The ocean is a complex fluid environment in constant, dynamic motion. This movement spans an immense range of scales, from massive, slow-moving currents to rapid, localized swirls. The chaotic, irregular motion of seawater known as turbulence is the physical process that governs how energy and matter are distributed throughout the world’s oceans.
Defining Chaotic Ocean Motion
Oceanic turbulence is the irregular, chaotic movement of water, which stands in contrast to smooth, predictable currents, known as laminar flow. This motion is characterized by fluctuations in velocity and pressure that adhere to specific physical principles. The defining characteristic of turbulence is the presence of eddies, which are swirling masses of water that vary dramatically in size.
These eddies occur throughout the entire water column, ranging in diameter from kilometers down to mere centimeters. Large eddies, often generated by major currents or winds, transfer their energy through a process called the energy cascade. These large structures break down into progressively smaller swirls. This breakdown continues until the smallest scales are reached, typically at the centimeter level, where the energy is converted into heat by the water’s internal viscosity. These microscale eddies are particularly effective at mixing water properties across density layers.
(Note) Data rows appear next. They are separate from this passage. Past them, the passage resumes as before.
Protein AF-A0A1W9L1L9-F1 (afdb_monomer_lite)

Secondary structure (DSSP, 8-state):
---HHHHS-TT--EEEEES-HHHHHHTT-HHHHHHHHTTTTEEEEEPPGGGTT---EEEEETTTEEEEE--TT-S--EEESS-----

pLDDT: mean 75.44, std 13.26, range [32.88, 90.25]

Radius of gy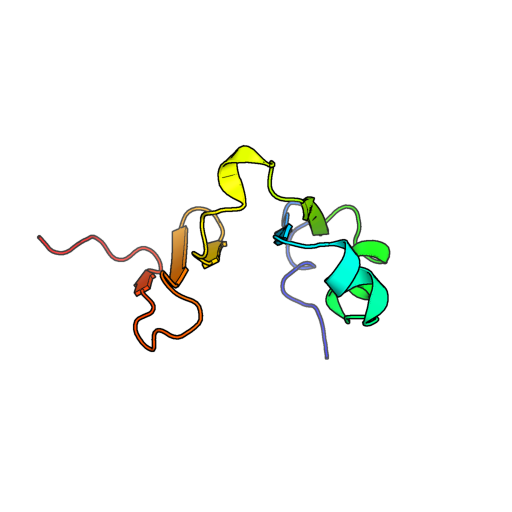ration: 15.03 Å; chains: 1; bounding box: 34×26×41 Å

Sequence (87 aa):
MRSNLALRSRHSRVRILLHNPEKVSRRGHLVMYLSRRLGHFIQIRALAEHHKSIQETFMIADGIGIMHHPYADSLLSTVNFKDRPTA

Foldseek 3Di:
DDPVQQVVDPPQAAEAEDLCVPVVVVVPDPLVVVCVVPVSRYHYYYDDPVCSPQQKDWDDDPVQKIWIDRHPPDPDIDIGRNDDPPD

Structure (mmCIF, N/CA/C/O backbone):
data_AF-A0A1W9L1L9-F1
#
_entry.id   AF-A0A1W9L1L9-F1
#
loop_
_atom_site.group_PDB
_atom_site.id
_atom_site.type_symbol
_atom_site.label_atom_id
_atom_site.label_alt_id
_atom_site.label_comp_id
_atom_site.label_asym_id
_atom_site.label_entity_id
_atom_site.label_seq_id
_atom_site.pdbx_PDB_ins_code
_atom_site.Cartn_x
_atom_site.Cartn_y
_atom_site.Cartn_z
_atom_site.occupancy
_atom_site.B_iso_or_equiv
_atom_site.auth_seq_id
_atom_site.auth_comp_id
_atom_site.auth_asym_id
_atom_site.auth_atom_id
_atom_site.pdbx_PDB_model_num
ATOM 1 N N . MET A 1 1 ? -14.064 14.089 6.657 1.00 37.22 1 MET A N 1
ATOM 2 C CA . MET A 1 1 ? -13.546 13.028 5.763 1.00 37.22 1 MET A CA 1
ATOM 3 C C . MET A 1 1 ? -13.812 11.668 6.410 1.00 37.22 1 MET A C 1
ATOM 5 O O . MET A 1 1 ? -13.140 11.311 7.367 1.00 37.22 1 MET A O 1
ATOM 9 N N . ARG A 1 2 ? -14.892 10.978 6.014 1.00 32.88 2 ARG A N 1
ATOM 10 C CA . ARG A 1 2 ? -15.376 9.758 6.690 1.00 32.88 2 ARG A CA 1
ATOM 11 C C . ARG A 1 2 ? -14.718 8.520 6.074 1.00 32.88 2 ARG A C 1
ATOM 13 O O . ARG A 1 2 ? -14.945 8.219 4.907 1.00 32.88 2 ARG A O 1
ATOM 20 N N . SER A 1 3 ? -13.910 7.816 6.864 1.00 44.41 3 SER A N 1
ATOM 21 C CA . SER A 1 3 ? -13.200 6.571 6.533 1.00 44.41 3 SER A CA 1
ATOM 22 C C . SER A 1 3 ? -14.164 5.382 6.363 1.00 44.41 3 SER A C 1
ATOM 24 O O . SER A 1 3 ? -14.107 4.416 7.113 1.00 44.41 3 SER A O 1
ATOM 26 N N . ASN A 1 4 ? -15.099 5.458 5.416 1.00 54.62 4 ASN A N 1
ATOM 27 C CA . ASN A 1 4 ? -16.194 4.488 5.290 1.00 54.62 4 ASN A CA 1
ATOM 28 C C . ASN A 1 4 ? -15.786 3.164 4.625 1.00 54.62 4 ASN A C 1
ATOM 30 O O . ASN A 1 4 ? -16.534 2.196 4.697 1.00 54.62 4 ASN A O 1
ATOM 34 N N . LEU A 1 5 ? -14.619 3.107 3.982 1.00 55.88 5 LEU A N 1
ATOM 35 C CA . LEU A 1 5 ? -14.182 1.914 3.257 1.00 55.88 5 LEU A CA 1
ATOM 36 C C . LEU A 1 5 ? -13.724 0.798 4.211 1.00 55.88 5 LEU A C 1
ATOM 38 O O . LEU A 1 5 ? -14.133 -0.344 4.061 1.00 55.88 5 LEU A O 1
ATOM 42 N N . ALA A 1 6 ? -12.960 1.141 5.253 1.00 52.41 6 ALA A N 1
ATOM 43 C CA . ALA A 1 6 ? -12.460 0.168 6.231 1.00 52.41 6 ALA A CA 1
ATOM 44 C C . ALA A 1 6 ? -13.506 -0.254 7.283 1.00 52.41 6 ALA A C 1
ATOM 46 O O . ALA A 1 6 ? -13.325 -1.266 7.949 1.00 52.41 6 ALA A O 1
ATOM 47 N N . LEU A 1 7 ? -14.590 0.516 7.445 1.00 53.88 7 LEU A N 1
ATOM 48 C CA . LEU A 1 7 ? -15.603 0.299 8.489 1.00 53.88 7 LEU A CA 1
ATOM 49 C C . LEU A 1 7 ? -16.819 -0.519 8.019 1.00 53.88 7 LEU A C 1
ATOM 51 O O . LEU A 1 7 ? -17.649 -0.894 8.841 1.00 53.88 7 LEU A O 1
ATOM 55 N N . ARG A 1 8 ? -16.949 -0.804 6.716 1.00 54.72 8 ARG A N 1
ATOM 56 C CA . ARG A 1 8 ? -18.119 -1.505 6.149 1.00 54.72 8 ARG A CA 1
ATOM 57 C C . ARG A 1 8 ? -18.136 -3.013 6.392 1.00 54.72 8 ARG A C 1
ATOM 59 O O . ARG A 1 8 ? -19.182 -3.633 6.243 1.00 54.72 8 ARG A O 1
ATOM 66 N N . SER A 1 9 ? -17.013 -3.612 6.779 1.00 57.94 9 SER A N 1
ATOM 67 C CA . SER A 1 9 ? -16.946 -5.036 7.102 1.00 57.94 9 SER A CA 1
ATOM 68 C C . SER A 1 9 ? -15.916 -5.280 8.192 1.00 57.94 9 SER A C 1
ATOM 70 O O . SER A 1 9 ? -14.759 -4.886 8.062 1.00 57.94 9 SER A O 1
ATOM 72 N N . ARG A 1 10 ? -16.313 -6.014 9.239 1.00 57.38 10 ARG A N 1
ATOM 73 C CA . ARG A 1 10 ? -15.411 -6.502 10.297 1.00 57.38 10 ARG A CA 1
ATOM 74 C C . ARG A 1 10 ? -14.257 -7.373 9.765 1.00 57.38 10 ARG A C 1
ATOM 76 O O . ARG A 1 10 ? -13.309 -7.635 10.492 1.00 57.38 10 ARG A O 1
ATOM 83 N N . HIS A 1 11 ? -14.347 -7.824 8.511 1.00 62.22 11 HIS A N 1
ATOM 84 C CA . HI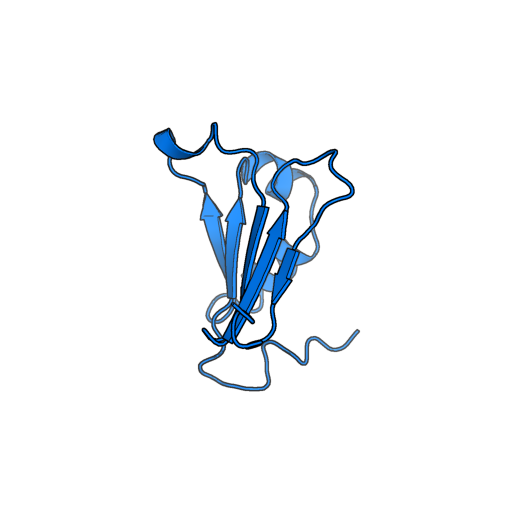S A 1 11 ? -13.333 -8.634 7.832 1.00 62.22 11 HIS A CA 1
ATOM 85 C C . HIS A 1 11 ? -12.471 -7.829 6.842 1.00 62.22 11 HIS A C 1
ATOM 87 O O . HIS A 1 11 ? -11.586 -8.403 6.210 1.00 62.22 11 HIS A O 1
ATOM 93 N N . SER A 1 12 ? -12.711 -6.522 6.680 1.00 69.81 12 SER A N 1
ATOM 94 C CA . SER A 1 12 ? -11.975 -5.694 5.721 1.00 69.81 12 SER A CA 1
ATOM 95 C C . SER A 1 12 ? -10.533 -5.498 6.187 1.00 69.81 12 SER A C 1
ATOM 97 O O . SER A 1 12 ? -10.277 -4.762 7.133 1.00 69.81 12 SER A O 1
ATOM 99 N N . ARG A 1 13 ? -9.563 -6.148 5.542 1.00 82.12 13 ARG A N 1
ATOM 100 C CA . ARG A 1 13 ? -8.158 -6.098 5.970 1.00 82.12 13 ARG A CA 1
ATOM 101 C C . ARG A 1 13 ? -7.291 -5.410 4.930 1.00 82.12 13 ARG A C 1
ATOM 103 O O . ARG A 1 13 ? -7.000 -5.970 3.880 1.00 82.12 13 ARG A O 1
ATOM 110 N N . VAL A 1 14 ? -6.816 -4.221 5.272 1.00 86.06 14 VAL A N 1
ATOM 111 C CA . VAL A 1 14 ? -5.875 -3.438 4.476 1.00 86.06 14 VAL A CA 1
ATOM 112 C C . VAL A 1 14 ? -4.454 -3.805 4.888 1.00 86.06 14 VAL A C 1
ATOM 114 O O . VAL A 1 14 ? -4.078 -3.724 6.060 1.00 86.06 14 VAL A O 1
ATOM 117 N N . ARG A 1 15 ? -3.642 -4.213 3.917 1.00 89.69 15 ARG A N 1
ATOM 118 C CA . ARG A 1 15 ? -2.209 -4.447 4.105 1.00 89.69 15 ARG A CA 1
ATOM 119 C C . ARG A 1 15 ? -1.458 -3.486 3.201 1.00 89.69 15 ARG A C 1
ATO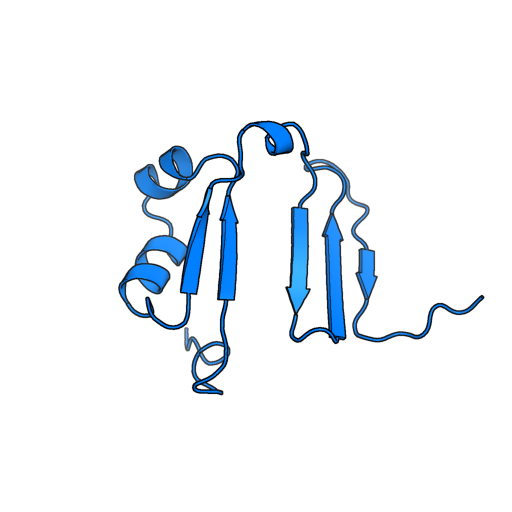M 121 O O . ARG A 1 15 ? -1.674 -3.489 1.997 1.00 89.69 15 ARG A O 1
ATOM 128 N N . ILE A 1 16 ? -0.607 -2.665 3.800 1.00 89.00 16 ILE A N 1
ATOM 129 C CA . ILE A 1 16 ? 0.203 -1.667 3.109 1.00 89.00 16 ILE A CA 1
ATOM 130 C C . ILE A 1 16 ? 1.650 -2.115 3.217 1.00 89.00 16 ILE A C 1
ATOM 132 O O . ILE A 1 16 ? 2.171 -2.297 4.320 1.00 89.00 16 ILE A O 1
ATOM 136 N N . LEU A 1 17 ? 2.286 -2.305 2.070 1.00 90.25 17 LEU A N 1
ATOM 137 C CA . LEU A 1 17 ? 3.680 -2.695 1.982 1.00 90.25 17 LEU A CA 1
ATOM 138 C C . LEU A 1 17 ? 4.511 -1.475 1.574 1.00 90.25 17 LEU A C 1
ATOM 140 O O . LEU A 1 17 ? 4.154 -0.774 0.632 1.00 90.25 17 LEU A O 1
ATOM 144 N N . LEU A 1 18 ? 5.582 -1.190 2.315 1.00 88.31 18 LEU A N 1
ATOM 145 C CA . LEU A 1 18 ? 6.409 0.000 2.127 1.00 88.31 18 LEU A CA 1
ATOM 146 C C . LEU A 1 18 ? 7.868 -0.373 1.858 1.00 88.31 18 LEU A C 1
ATOM 148 O O . LEU A 1 18 ? 8.451 -1.191 2.571 1.00 88.31 18 LEU A O 1
ATOM 152 N N . HIS A 1 19 ? 8.486 0.319 0.900 1.00 85.62 19 HIS A N 1
ATOM 153 C CA . HIS A 1 19 ? 9.930 0.241 0.645 1.00 85.62 19 HIS A CA 1
ATOM 154 C C . HIS A 1 19 ? 10.763 0.766 1.810 1.00 85.62 19 HIS A C 1
ATOM 156 O O . HIS A 1 19 ? 11.787 0.190 2.167 1.00 85.62 19 HIS A O 1
ATOM 162 N N . ASN A 1 20 ? 10.339 1.888 2.392 1.00 81.44 20 ASN A N 1
ATOM 163 C CA . ASN A 1 20 ? 11.075 2.553 3.456 1.00 81.44 20 ASN A CA 1
ATOM 164 C C . ASN A 1 20 ? 10.101 3.075 4.528 1.00 81.44 20 ASN A C 1
ATOM 166 O O . ASN A 1 20 ? 9.689 4.238 4.471 1.00 81.44 20 ASN A O 1
ATOM 170 N N . PRO A 1 21 ? 9.698 2.225 5.490 1.00 79.75 21 PRO A N 1
ATOM 171 C CA . PRO A 1 21 ? 8.767 2.621 6.547 1.00 79.75 21 PRO A CA 1
ATOM 172 C C . PRO A 1 21 ? 9.330 3.735 7.443 1.00 79.75 21 PRO A C 1
ATOM 174 O O . PRO A 1 21 ? 8.561 4.565 7.923 1.00 79.75 21 PRO A O 1
ATOM 177 N N . GLU A 1 22 ? 10.656 3.825 7.601 1.00 81.44 22 GLU A N 1
ATOM 178 C CA . GLU A 1 22 ? 11.320 4.877 8.386 1.00 81.44 22 GLU A CA 1
ATOM 179 C C . GLU A 1 22 ? 11.052 6.274 7.817 1.00 81.44 22 GLU A C 1
ATOM 181 O O . GLU A 1 22 ? 10.689 7.199 8.548 1.00 81.44 22 GLU A O 1
ATOM 186 N N . LYS A 1 23 ? 11.156 6.433 6.490 1.00 79.69 23 LYS A N 1
ATOM 187 C CA . LYS A 1 23 ? 10.838 7.703 5.814 1.00 79.69 23 LYS A CA 1
ATOM 188 C C . LYS A 1 23 ? 9.375 8.105 6.012 1.00 79.69 23 LYS A C 1
ATOM 190 O O . LYS A 1 23 ? 9.085 9.288 6.180 1.00 79.69 23 LYS A O 1
ATOM 195 N N . VAL A 1 24 ? 8.471 7.126 6.007 1.00 77.75 24 VAL A N 1
ATOM 196 C CA . VAL A 1 24 ? 7.027 7.346 6.163 1.00 77.75 24 VAL A CA 1
ATOM 197 C C . VAL A 1 24 ? 6.677 7.699 7.616 1.00 77.75 24 VAL A C 1
ATOM 199 O O . VAL A 1 24 ? 5.859 8.584 7.864 1.00 77.75 24 VAL A O 1
ATOM 202 N N . SER A 1 25 ? 7.333 7.073 8.593 1.00 75.38 25 SER A N 1
ATOM 203 C CA . SER A 1 25 ? 7.125 7.363 10.017 1.00 75.38 25 SER A CA 1
ATOM 204 C C . SER A 1 25 ? 7.528 8.798 10.381 1.00 75.38 25 SER A C 1
ATOM 206 O O . SER A 1 25 ? 6.776 9.514 11.041 1.00 75.38 25 SER A O 1
ATOM 208 N N . ARG A 1 26 ? 8.671 9.268 9.864 1.00 76.81 26 ARG A N 1
ATOM 209 C CA . ARG A 1 26 ? 9.230 10.595 10.190 1.00 76.81 26 ARG A CA 1
ATOM 210 C C . ARG A 1 26 ? 8.409 11.776 9.672 1.00 76.81 26 ARG A C 1
ATOM 212 O O . ARG A 1 26 ? 8.506 12.866 10.220 1.00 76.81 26 ARG A O 1
ATOM 219 N N . ARG A 1 27 ? 7.617 11.579 8.615 1.00 72.69 27 ARG A N 1
ATOM 220 C CA . ARG A 1 27 ? 6.829 12.643 7.969 1.00 72.69 27 ARG A CA 1
ATOM 221 C C . ARG A 1 27 ? 5.417 12.808 8.539 1.00 72.69 27 ARG A C 1
ATOM 223 O O . ARG A 1 27 ? 4.690 13.680 8.077 1.00 72.69 27 ARG A O 1
ATOM 230 N N . GLY A 1 28 ? 5.011 11.985 9.511 1.00 69.25 28 GLY A N 1
ATOM 231 C CA . GLY A 1 28 ? 3.701 12.118 10.158 1.00 69.25 28 GLY A CA 1
ATOM 232 C C . GLY A 1 28 ? 2.514 11.885 9.214 1.00 69.25 28 GLY A C 1
ATOM 233 O O . GLY A 1 28 ? 1.493 12.560 9.321 1.00 69.25 28 GLY A O 1
ATOM 234 N N . HIS A 1 29 ? 2.631 10.953 8.262 1.00 81.12 29 HIS A N 1
ATOM 235 C CA . HIS A 1 29 ? 1.574 10.716 7.277 1.00 81.12 29 HIS A CA 1
ATOM 236 C C . HIS A 1 29 ? 0.255 10.252 7.919 1.00 81.12 29 HIS A C 1
ATOM 238 O O . HIS A 1 29 ? 0.242 9.409 8.819 1.00 81.12 29 HIS A O 1
ATOM 244 N N . LEU A 1 30 ? -0.875 10.720 7.372 1.00 79.81 30 LEU A N 1
ATOM 245 C CA . LEU A 1 30 ? -2.228 10.373 7.831 1.00 79.81 30 LEU A CA 1
ATOM 246 C C . LEU A 1 30 ? -2.470 8.854 7.896 1.00 79.81 30 LEU A C 1
ATOM 248 O O . LEU A 1 30 ? -3.162 8.374 8.789 1.00 79.81 30 LEU A O 1
ATOM 252 N N . VAL A 1 31 ? -1.862 8.081 6.993 1.00 79.25 31 VAL A N 1
ATOM 253 C CA . VAL A 1 31 ? -1.935 6.610 6.990 1.00 79.25 31 VAL A CA 1
ATOM 254 C C . VAL A 1 31 ? -1.350 5.994 8.265 1.00 79.25 31 VAL A C 1
ATOM 256 O O . VAL A 1 31 ? -1.934 5.050 8.791 1.00 79.25 31 VAL A O 1
ATOM 259 N N . MET A 1 32 ? -0.256 6.542 8.801 1.00 82.00 32 MET A N 1
ATOM 260 C CA . MET A 1 32 ? 0.347 6.064 10.053 1.00 82.00 32 MET A CA 1
ATOM 261 C C . MET A 1 32 ? -0.559 6.367 11.248 1.00 82.00 32 MET A C 1
ATOM 263 O O . MET A 1 32 ? -0.699 5.560 12.162 1.00 82.00 32 MET A O 1
ATOM 267 N N . TYR A 1 33 ? -1.226 7.521 11.234 1.00 82.56 33 TYR A N 1
ATOM 268 C CA . TYR A 1 33 ? -2.217 7.848 12.255 1.00 82.56 33 TYR A CA 1
ATOM 269 C C . TYR A 1 33 ? -3.426 6.901 12.188 1.00 82.56 33 TYR A C 1
ATOM 271 O O . TYR A 1 33 ? -3.870 6.363 13.204 1.00 82.56 33 TYR A O 1
ATOM 279 N N . LEU A 1 34 ? -3.934 6.648 10.979 1.00 79.50 34 LEU A N 1
ATOM 280 C CA . LEU A 1 34 ? -5.058 5.742 10.758 1.00 79.50 34 LEU A CA 1
ATOM 281 C C . LEU A 1 34 ? -4.720 4.299 11.131 1.00 79.50 34 LEU A C 1
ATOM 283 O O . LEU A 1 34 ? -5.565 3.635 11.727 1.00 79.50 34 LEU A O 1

External Forces Driving Mixing
The energy required to initiate and maintain this turbulence is supplied by several large-scale external forces that inject kinetic energy into the ocean.
Wind Stress
Wind stress on the sea surface is a primary driver, creating friction that generates waves and surface eddies. These surface instabilities promote mixing in the upper layers of the ocean, especially during strong storms.
Tidal Interactions
Another significant energy source is the tide, particularly where tidal currents interact with underwater topography, such as continental slopes and seamounts. This interaction generates large internal waves that propagate along density interfaces deep beneath the surface. When these internal waves, which can be hundreds of meters high, break, they release tremendous energy that generates intense turbulence.
Density Gradients
Density gradients, driven by variations in temperature and salinity, also contribute to mixing by creating buoyancy forces. When warm, less dense water sits atop colder, saltier water, the resulting stratification can become unstable. This instability triggers turbulent mixing that works to homogenize the layers.
Turbulence and Global Climate Regulation
Small-scale turbulence has a profound, large-scale influence on the climate system by regulating the ocean’s capacity to store heat and gases. The ocean is naturally layered by density, and stratification acts as a barrier preventing surface water from interacting with deep water. Turbulence weakens this barrier through vertical mixing, facilitating the movement of heat and carbon across these density layers.
This vertical exchange is fundamental to the global overturning circulation, known as the Meridional Overturning Circulation (MOC). The MOC acts as a planetary conveyor belt, transporting warm surface waters from the tropics toward the poles. There, the water cools, becomes dense, and sinks to the deep ocean. Turbulence is necessary in the deep ocean, allowing that dense, cold water to eventually mix with warmer, lighter water and slowly return to the surface, maintaining the continuous flow of the circulation.
Turbulence also facilitates the ocean’s sequestration of atmospheric carbon dioxide (\(text{CO}_2\)). The ocean absorbs approximately 30 percent of human-produced \(text{CO}_2\) from the atmosphere. Turbulence allows the carbon-rich surface water to be moved downward and sequestered in the deep ocean, effectively removing it from contact with the atmosphere for centuries.
Impact on Marine Life and Nutrient Cycling
Beyond its geophysical effects, turbulence is the physical mechanism that sustains marine life by driving nutrient cycling. The sunlit surface layer, or photic zone, is where photosynthesis occurs, but it is typically depleted of essential nutrients. These nutrients, such as nitrogen and phosphorus, accumulate in the deep, dark ocean from the decay of sinking organic matter.
Turbulence acts as a natural elevator system, driving the upwelling and vertical mixing that transport these nutrient salts from the deep water to the surface. This continuous supply of nutrients fuels the growth of phytoplankton, the microscopic algae that form the base of the entire marine food web. Without this mixing, the surface ocean would become an unproductive biological desert.
Turbulence also directly influences the behavior and feeding success of microscopic organisms. The movement of small swirls and eddies affects how marine bacteria absorb dissolved organic material, a key step in recycling matter back into the food web. Moderate levels of microscale turbulence can enhance the contact rate between predators, such as copepods and larval fish, and their planktonic prey, while high levels of turbulence can disrupt feeding.